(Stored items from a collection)

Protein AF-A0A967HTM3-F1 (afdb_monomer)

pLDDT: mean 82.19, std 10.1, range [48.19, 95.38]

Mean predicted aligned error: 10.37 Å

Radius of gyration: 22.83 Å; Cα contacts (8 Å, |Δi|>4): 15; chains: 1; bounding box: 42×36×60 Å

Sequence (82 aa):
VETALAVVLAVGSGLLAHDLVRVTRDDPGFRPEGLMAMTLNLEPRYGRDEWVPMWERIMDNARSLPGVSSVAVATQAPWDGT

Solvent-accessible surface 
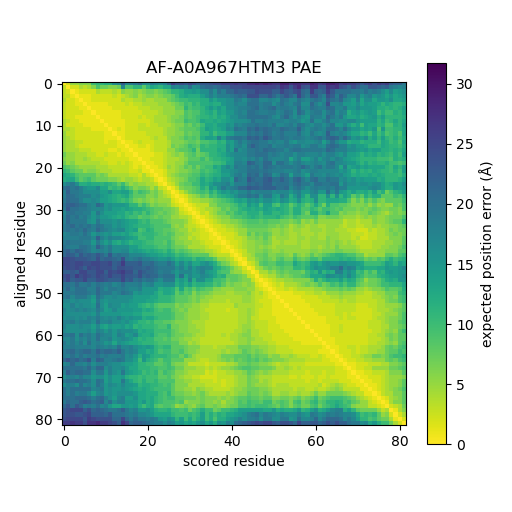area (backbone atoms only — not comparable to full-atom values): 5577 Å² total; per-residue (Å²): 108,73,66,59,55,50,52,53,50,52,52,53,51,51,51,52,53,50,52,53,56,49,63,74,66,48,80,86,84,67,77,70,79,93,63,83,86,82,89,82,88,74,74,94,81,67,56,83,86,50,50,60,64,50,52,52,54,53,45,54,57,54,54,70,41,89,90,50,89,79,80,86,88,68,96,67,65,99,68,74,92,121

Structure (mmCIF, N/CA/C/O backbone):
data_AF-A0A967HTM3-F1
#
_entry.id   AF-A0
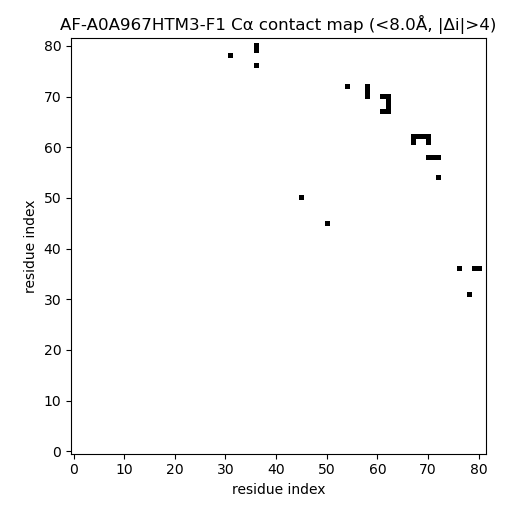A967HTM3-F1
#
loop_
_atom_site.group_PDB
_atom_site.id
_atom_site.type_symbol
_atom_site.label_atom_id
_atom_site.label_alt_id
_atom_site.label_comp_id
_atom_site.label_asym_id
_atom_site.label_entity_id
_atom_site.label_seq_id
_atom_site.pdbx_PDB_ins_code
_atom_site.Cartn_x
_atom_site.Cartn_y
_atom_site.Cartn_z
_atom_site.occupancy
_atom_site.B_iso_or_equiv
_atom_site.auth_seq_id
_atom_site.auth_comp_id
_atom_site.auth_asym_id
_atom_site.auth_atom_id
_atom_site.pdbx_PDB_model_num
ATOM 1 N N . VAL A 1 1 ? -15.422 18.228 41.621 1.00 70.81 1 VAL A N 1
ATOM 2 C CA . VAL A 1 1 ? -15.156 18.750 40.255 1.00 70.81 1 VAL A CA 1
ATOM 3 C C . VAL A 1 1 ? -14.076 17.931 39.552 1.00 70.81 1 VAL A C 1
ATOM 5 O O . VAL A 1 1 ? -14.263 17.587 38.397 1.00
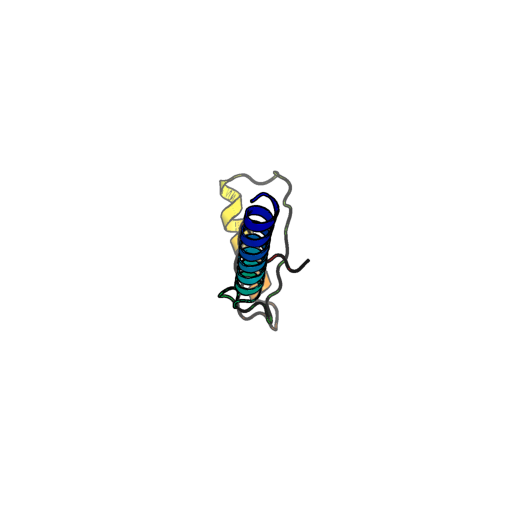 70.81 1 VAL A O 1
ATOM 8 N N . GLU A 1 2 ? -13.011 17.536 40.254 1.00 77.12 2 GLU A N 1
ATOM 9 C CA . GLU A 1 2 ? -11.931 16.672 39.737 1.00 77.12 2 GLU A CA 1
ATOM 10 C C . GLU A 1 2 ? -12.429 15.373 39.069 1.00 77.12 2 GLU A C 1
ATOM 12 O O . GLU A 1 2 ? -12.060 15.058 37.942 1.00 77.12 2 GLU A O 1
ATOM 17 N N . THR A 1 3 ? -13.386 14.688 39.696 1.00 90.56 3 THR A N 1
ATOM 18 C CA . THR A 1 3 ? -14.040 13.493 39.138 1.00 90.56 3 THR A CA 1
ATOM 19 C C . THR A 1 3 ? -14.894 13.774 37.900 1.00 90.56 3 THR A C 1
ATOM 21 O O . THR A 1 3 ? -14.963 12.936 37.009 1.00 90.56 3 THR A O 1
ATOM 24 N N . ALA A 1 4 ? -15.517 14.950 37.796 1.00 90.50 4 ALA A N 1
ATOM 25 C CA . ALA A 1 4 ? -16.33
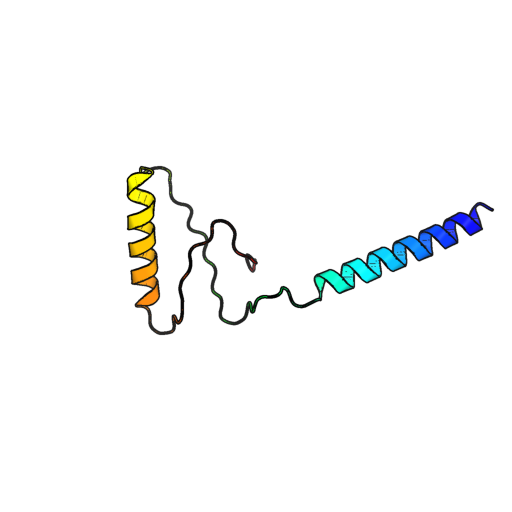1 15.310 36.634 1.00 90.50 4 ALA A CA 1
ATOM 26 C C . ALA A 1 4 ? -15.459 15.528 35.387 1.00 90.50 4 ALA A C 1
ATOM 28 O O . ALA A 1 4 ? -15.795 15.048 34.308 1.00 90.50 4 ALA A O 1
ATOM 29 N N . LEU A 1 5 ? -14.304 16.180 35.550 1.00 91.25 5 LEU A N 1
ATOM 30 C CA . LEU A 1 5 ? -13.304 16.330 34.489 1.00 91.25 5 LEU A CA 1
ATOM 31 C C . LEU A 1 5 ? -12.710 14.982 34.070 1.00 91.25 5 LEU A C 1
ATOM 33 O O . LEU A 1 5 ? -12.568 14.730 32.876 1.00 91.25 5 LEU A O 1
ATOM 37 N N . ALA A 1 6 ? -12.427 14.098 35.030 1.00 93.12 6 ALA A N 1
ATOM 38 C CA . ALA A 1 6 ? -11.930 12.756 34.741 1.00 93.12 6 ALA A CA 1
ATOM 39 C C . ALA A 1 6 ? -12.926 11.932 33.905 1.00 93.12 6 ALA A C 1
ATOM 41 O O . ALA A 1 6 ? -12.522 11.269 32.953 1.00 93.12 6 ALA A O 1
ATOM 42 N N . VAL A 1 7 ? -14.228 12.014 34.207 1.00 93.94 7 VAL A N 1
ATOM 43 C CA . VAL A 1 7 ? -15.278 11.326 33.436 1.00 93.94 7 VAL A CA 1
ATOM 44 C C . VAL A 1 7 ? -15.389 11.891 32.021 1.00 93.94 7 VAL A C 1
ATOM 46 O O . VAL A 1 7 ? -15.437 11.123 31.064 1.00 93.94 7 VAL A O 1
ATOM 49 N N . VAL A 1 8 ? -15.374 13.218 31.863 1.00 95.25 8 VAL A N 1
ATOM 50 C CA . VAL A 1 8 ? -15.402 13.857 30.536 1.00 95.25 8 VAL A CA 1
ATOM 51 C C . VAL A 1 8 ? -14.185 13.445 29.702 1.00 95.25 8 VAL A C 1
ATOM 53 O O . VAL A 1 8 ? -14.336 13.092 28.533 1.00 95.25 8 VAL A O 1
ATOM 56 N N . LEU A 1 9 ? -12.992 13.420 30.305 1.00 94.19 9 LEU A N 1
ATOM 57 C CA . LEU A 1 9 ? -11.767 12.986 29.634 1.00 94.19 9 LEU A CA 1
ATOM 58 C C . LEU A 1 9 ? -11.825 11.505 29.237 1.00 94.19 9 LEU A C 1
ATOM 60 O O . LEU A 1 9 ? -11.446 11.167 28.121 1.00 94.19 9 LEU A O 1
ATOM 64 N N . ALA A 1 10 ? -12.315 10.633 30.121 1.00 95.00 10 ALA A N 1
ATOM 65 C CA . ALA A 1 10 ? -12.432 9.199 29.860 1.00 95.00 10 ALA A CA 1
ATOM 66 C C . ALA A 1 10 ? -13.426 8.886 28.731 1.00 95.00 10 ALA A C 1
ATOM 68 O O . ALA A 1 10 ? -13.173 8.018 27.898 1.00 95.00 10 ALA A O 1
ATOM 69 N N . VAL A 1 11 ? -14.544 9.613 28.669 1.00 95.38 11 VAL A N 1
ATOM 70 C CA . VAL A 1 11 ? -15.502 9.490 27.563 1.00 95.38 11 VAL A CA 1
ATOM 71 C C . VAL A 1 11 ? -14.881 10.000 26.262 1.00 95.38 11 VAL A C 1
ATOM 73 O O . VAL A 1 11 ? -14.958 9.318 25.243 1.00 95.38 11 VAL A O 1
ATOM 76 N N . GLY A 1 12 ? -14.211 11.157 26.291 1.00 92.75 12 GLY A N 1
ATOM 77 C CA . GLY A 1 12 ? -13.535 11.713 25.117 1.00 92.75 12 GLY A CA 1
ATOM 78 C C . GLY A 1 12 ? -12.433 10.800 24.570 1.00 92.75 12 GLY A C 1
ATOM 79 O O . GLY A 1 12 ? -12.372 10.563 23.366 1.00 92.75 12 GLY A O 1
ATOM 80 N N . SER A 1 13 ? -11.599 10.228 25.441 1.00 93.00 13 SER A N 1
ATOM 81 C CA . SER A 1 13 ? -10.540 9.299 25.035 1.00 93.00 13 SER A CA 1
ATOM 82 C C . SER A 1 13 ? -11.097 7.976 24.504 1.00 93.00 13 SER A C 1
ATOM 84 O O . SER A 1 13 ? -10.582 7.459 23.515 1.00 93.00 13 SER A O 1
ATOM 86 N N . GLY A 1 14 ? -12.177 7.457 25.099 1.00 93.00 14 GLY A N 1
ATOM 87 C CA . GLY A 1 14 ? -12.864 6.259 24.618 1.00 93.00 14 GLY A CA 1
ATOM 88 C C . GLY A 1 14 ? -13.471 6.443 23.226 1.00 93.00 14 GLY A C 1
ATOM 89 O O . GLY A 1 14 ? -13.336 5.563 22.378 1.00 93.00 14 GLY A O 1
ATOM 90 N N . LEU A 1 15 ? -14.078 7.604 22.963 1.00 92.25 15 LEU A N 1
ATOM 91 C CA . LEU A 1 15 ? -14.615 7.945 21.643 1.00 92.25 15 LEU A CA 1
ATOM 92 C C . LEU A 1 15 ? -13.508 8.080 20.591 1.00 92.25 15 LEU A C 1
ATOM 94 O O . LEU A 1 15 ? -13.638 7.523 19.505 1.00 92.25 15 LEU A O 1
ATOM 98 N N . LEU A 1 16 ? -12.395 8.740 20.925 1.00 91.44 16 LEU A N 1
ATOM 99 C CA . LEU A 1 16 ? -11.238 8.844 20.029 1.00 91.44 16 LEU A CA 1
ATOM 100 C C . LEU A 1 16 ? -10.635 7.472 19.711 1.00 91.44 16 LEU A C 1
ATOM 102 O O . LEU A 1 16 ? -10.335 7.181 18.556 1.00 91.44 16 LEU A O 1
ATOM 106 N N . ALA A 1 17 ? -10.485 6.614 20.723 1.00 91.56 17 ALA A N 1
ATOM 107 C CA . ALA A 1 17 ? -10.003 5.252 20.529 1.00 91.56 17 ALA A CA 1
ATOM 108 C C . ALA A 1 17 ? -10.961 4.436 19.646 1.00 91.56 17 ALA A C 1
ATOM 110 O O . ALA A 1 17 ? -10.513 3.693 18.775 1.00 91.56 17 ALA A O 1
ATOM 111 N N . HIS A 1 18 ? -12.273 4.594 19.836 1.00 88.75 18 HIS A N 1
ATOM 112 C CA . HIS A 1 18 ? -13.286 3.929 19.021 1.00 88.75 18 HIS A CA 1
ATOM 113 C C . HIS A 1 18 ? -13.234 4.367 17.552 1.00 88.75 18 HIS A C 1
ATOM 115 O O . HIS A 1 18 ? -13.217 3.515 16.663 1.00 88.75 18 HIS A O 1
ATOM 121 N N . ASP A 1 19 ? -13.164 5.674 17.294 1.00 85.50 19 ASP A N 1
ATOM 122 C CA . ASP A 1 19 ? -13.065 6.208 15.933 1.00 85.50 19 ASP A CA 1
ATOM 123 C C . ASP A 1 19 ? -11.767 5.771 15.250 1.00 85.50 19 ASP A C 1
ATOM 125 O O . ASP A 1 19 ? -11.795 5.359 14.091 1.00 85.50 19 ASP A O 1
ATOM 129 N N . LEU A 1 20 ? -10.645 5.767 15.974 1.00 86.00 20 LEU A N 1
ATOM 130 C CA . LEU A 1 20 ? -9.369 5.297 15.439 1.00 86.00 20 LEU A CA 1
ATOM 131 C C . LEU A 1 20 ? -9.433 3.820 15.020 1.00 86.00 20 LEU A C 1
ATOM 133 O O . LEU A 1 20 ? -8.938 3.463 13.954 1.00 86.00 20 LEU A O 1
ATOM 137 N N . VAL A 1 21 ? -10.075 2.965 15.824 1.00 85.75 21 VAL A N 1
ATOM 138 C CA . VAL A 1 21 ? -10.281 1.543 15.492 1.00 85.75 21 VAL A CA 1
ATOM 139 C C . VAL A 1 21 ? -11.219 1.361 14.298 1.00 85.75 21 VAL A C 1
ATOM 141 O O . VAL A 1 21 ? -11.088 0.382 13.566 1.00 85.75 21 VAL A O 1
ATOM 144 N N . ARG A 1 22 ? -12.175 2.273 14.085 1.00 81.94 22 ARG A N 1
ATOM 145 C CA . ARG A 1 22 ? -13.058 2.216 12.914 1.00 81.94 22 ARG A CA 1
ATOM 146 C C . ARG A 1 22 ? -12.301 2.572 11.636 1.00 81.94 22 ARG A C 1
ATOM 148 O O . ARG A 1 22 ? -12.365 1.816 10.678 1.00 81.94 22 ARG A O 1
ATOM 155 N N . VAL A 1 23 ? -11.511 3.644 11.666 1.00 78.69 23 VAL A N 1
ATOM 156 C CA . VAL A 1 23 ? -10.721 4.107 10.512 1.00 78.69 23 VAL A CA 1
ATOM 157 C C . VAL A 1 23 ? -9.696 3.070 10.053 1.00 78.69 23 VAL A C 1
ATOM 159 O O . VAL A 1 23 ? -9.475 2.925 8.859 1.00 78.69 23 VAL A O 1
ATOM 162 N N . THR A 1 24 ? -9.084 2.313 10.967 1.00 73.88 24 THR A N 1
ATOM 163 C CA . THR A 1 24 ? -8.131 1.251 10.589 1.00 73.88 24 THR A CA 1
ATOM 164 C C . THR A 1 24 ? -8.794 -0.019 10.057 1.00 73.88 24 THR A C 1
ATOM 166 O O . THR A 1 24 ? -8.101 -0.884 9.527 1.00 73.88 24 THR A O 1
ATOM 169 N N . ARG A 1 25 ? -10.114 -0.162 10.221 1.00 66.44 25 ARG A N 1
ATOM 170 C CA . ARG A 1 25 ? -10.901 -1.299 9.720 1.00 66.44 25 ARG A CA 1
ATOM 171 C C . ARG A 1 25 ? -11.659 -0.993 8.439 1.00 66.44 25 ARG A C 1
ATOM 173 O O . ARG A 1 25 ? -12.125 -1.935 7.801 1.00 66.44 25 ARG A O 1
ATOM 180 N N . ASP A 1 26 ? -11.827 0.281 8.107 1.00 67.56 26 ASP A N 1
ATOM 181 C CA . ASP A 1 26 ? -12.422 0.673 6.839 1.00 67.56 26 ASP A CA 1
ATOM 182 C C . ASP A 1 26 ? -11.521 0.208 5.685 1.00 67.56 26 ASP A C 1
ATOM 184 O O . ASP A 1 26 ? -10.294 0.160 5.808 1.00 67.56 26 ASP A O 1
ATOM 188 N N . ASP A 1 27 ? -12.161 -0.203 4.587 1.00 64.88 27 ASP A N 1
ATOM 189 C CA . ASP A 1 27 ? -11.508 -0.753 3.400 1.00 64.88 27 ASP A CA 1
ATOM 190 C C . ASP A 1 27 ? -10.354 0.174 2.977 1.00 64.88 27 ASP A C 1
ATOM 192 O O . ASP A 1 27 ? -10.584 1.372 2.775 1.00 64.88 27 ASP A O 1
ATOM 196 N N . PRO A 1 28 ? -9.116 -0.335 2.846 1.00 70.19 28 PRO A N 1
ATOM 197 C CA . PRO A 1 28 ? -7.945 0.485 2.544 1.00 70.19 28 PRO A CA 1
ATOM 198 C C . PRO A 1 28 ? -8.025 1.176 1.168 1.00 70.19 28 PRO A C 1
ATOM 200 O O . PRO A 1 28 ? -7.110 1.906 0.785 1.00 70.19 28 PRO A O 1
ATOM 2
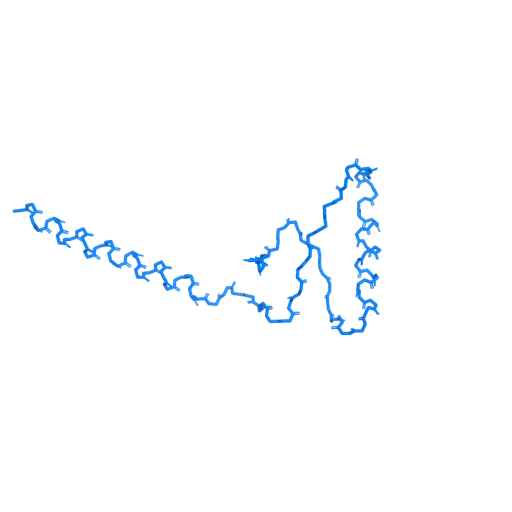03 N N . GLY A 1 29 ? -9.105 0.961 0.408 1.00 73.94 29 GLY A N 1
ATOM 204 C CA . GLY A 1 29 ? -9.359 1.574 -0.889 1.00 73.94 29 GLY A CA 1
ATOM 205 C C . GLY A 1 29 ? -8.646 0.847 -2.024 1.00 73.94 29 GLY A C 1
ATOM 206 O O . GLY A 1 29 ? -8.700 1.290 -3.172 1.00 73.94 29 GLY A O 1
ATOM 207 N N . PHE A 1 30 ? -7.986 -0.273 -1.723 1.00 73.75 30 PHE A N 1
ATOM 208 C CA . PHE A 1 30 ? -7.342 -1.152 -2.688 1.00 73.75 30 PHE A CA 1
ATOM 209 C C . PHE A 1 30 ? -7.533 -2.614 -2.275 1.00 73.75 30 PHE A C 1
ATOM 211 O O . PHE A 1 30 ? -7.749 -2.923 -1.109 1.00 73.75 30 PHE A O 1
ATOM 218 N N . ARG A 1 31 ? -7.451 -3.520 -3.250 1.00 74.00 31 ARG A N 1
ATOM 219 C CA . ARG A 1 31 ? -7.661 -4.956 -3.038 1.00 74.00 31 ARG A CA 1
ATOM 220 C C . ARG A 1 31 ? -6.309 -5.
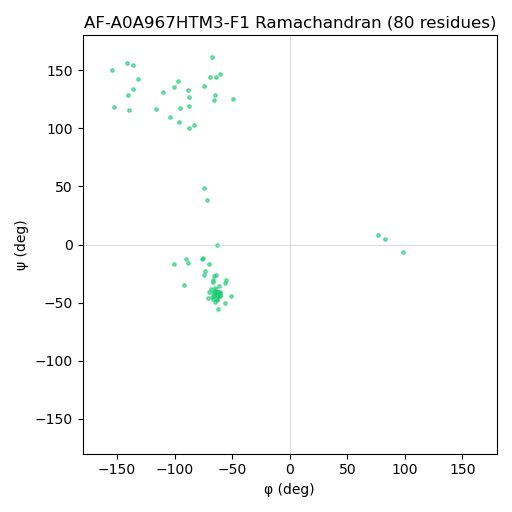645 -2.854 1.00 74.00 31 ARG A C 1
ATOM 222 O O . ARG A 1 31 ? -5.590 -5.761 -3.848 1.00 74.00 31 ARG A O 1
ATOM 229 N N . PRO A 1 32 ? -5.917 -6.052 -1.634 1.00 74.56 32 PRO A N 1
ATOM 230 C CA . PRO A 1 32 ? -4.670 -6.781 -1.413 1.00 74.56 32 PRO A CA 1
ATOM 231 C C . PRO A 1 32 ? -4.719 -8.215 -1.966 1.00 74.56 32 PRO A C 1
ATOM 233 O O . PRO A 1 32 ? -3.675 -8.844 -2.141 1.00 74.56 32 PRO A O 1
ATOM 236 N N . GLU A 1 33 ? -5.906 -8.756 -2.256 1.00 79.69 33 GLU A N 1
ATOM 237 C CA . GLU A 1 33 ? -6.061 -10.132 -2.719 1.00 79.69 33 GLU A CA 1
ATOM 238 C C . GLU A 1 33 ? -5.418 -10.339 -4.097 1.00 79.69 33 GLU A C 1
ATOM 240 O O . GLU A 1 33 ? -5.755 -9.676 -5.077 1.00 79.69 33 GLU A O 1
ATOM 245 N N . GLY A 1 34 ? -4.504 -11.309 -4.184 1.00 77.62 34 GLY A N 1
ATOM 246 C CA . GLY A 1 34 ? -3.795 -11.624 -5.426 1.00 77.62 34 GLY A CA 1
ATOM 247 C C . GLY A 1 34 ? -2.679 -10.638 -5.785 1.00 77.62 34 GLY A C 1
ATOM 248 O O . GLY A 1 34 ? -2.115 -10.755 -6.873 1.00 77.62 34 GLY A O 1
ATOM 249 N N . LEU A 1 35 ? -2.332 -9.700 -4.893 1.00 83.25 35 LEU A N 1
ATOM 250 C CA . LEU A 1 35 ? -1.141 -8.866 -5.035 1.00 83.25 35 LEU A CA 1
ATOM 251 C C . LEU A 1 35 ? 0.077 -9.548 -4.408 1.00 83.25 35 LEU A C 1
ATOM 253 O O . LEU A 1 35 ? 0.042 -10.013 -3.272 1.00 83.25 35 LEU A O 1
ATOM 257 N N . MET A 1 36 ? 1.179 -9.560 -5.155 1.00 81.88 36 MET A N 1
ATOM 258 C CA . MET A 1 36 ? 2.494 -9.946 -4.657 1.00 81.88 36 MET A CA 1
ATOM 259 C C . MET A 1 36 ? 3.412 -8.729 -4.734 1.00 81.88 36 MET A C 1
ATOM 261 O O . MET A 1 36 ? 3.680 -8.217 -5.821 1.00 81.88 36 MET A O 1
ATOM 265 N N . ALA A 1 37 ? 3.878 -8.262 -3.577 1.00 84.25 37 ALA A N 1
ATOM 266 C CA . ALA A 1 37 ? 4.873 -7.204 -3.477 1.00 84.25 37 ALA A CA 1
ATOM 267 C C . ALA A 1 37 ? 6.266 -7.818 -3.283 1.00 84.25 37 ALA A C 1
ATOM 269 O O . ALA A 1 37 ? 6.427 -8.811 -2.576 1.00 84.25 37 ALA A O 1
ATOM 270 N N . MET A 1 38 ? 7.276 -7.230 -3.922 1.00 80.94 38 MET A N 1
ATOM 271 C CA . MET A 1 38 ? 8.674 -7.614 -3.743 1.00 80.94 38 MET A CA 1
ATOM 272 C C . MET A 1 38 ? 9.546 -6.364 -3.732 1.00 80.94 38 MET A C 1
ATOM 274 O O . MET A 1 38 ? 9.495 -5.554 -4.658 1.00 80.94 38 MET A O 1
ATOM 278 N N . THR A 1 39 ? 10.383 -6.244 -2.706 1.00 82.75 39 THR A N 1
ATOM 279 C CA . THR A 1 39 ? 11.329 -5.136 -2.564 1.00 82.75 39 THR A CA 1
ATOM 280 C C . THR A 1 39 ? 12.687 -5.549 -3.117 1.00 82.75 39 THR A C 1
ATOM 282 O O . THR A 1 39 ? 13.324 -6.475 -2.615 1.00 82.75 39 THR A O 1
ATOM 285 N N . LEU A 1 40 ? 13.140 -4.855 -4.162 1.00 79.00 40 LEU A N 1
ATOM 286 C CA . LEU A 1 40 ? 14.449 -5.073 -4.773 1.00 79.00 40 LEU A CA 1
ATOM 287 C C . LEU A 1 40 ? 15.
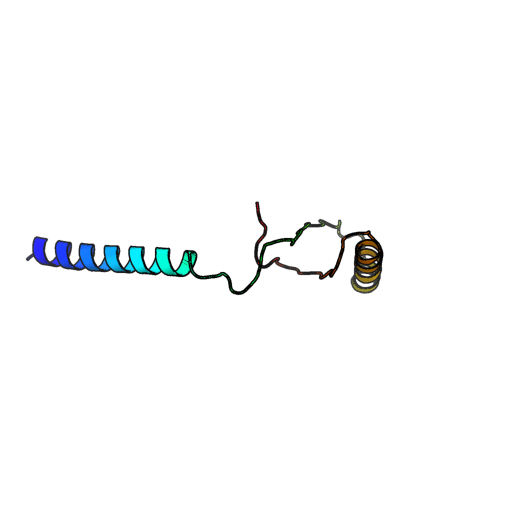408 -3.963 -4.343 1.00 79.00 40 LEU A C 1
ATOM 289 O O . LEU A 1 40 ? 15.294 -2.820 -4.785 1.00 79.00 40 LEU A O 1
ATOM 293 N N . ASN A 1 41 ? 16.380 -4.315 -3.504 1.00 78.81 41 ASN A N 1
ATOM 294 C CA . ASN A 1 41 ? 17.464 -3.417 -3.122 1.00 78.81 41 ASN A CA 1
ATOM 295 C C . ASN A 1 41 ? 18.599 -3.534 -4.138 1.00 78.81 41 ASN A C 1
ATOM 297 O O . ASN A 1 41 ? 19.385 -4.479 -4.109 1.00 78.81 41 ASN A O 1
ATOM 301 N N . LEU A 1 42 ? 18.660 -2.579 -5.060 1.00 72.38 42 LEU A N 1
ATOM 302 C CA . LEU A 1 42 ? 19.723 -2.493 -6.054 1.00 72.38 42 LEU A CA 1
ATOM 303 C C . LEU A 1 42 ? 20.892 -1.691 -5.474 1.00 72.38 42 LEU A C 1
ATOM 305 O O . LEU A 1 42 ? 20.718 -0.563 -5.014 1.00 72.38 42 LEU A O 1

Problem to work on:
Please give an exact copy of the entries above, from the line with "ATOM 115 O O" down to the line with "ATOM 148 O O", inclusive, and nothing else.

Solution to the exercise:
ATOM 115 O O . HIS A 1 18 ? -13.217 3.515 16.663 1.00 88.75 18 HIS A O 1
ATOM 121 N N . ASP A 1 19 ? -13.164 5.674 17.294 1.00 85.50 19 ASP A N 1
ATOM 122 C CA . ASP A 1 19 ? -13.065 6.208 15.933 1.00 85.50 19 ASP A CA 1
ATOM 123 C C . ASP A 1 19 ? -11.767 5.771 15.250 1.00 85.50 19 ASP A C 1
ATOM 125 O O . ASP A 1 19 ? -11.795 5.359 14.091 1.00 85.50 19 ASP A O 1
ATOM 129 N N . LEU A 1 20 ? -10.645 5.767 15.974 1.00 86.00 20 LEU A N 1
ATOM 130 C CA . LEU A 1 20 ? -9.369 5.297 15.439 1.00 86.00 20 LEU A CA 1
ATOM 131 C C . LEU A 1 20 ? -9.433 3.820 15.020 1.00 86.00 20 LEU A C 1
ATOM 133 O O . LEU A 1 20 ? -8.938 3.463 13.954 1.00 86.00 20 LEU A O 1
ATOM 137 N N . VAL A 1 21 ? -10.075 2.965 15.824 1.00 85.75 21 VAL A N 1
ATOM 138 C CA . VAL A 1 21 ? -10.281 1.543 15.492 1.00 85.75 21 VAL A CA 1
ATOM 139 C C . VAL A 1 21 ? -11.219 1.361 14.298 1.00 85.75 21 VAL A C 1
ATOM 141 O O . VAL A 1 21 ? -11.088 0.382 13.566 1.00 85.75 21 VAL A O 1
ATOM 144 N N . ARG A 1 22 ? -12.175 2.273 14.085 1.00 81.94 22 ARG A N 1
ATOM 145 C CA . ARG A 1 22 ? -13.058 2.216 12.914 1.00 81.94 22 ARG A CA 1
ATOM 146 C C . ARG A 1 22 ? -12.301 2.572 11.636 1.00 81.94 22 ARG A C 1
ATOM 148 O O . ARG A 1 22 ? -12.365 1.816 10.678 1.00 81.94 22 ARG A O 1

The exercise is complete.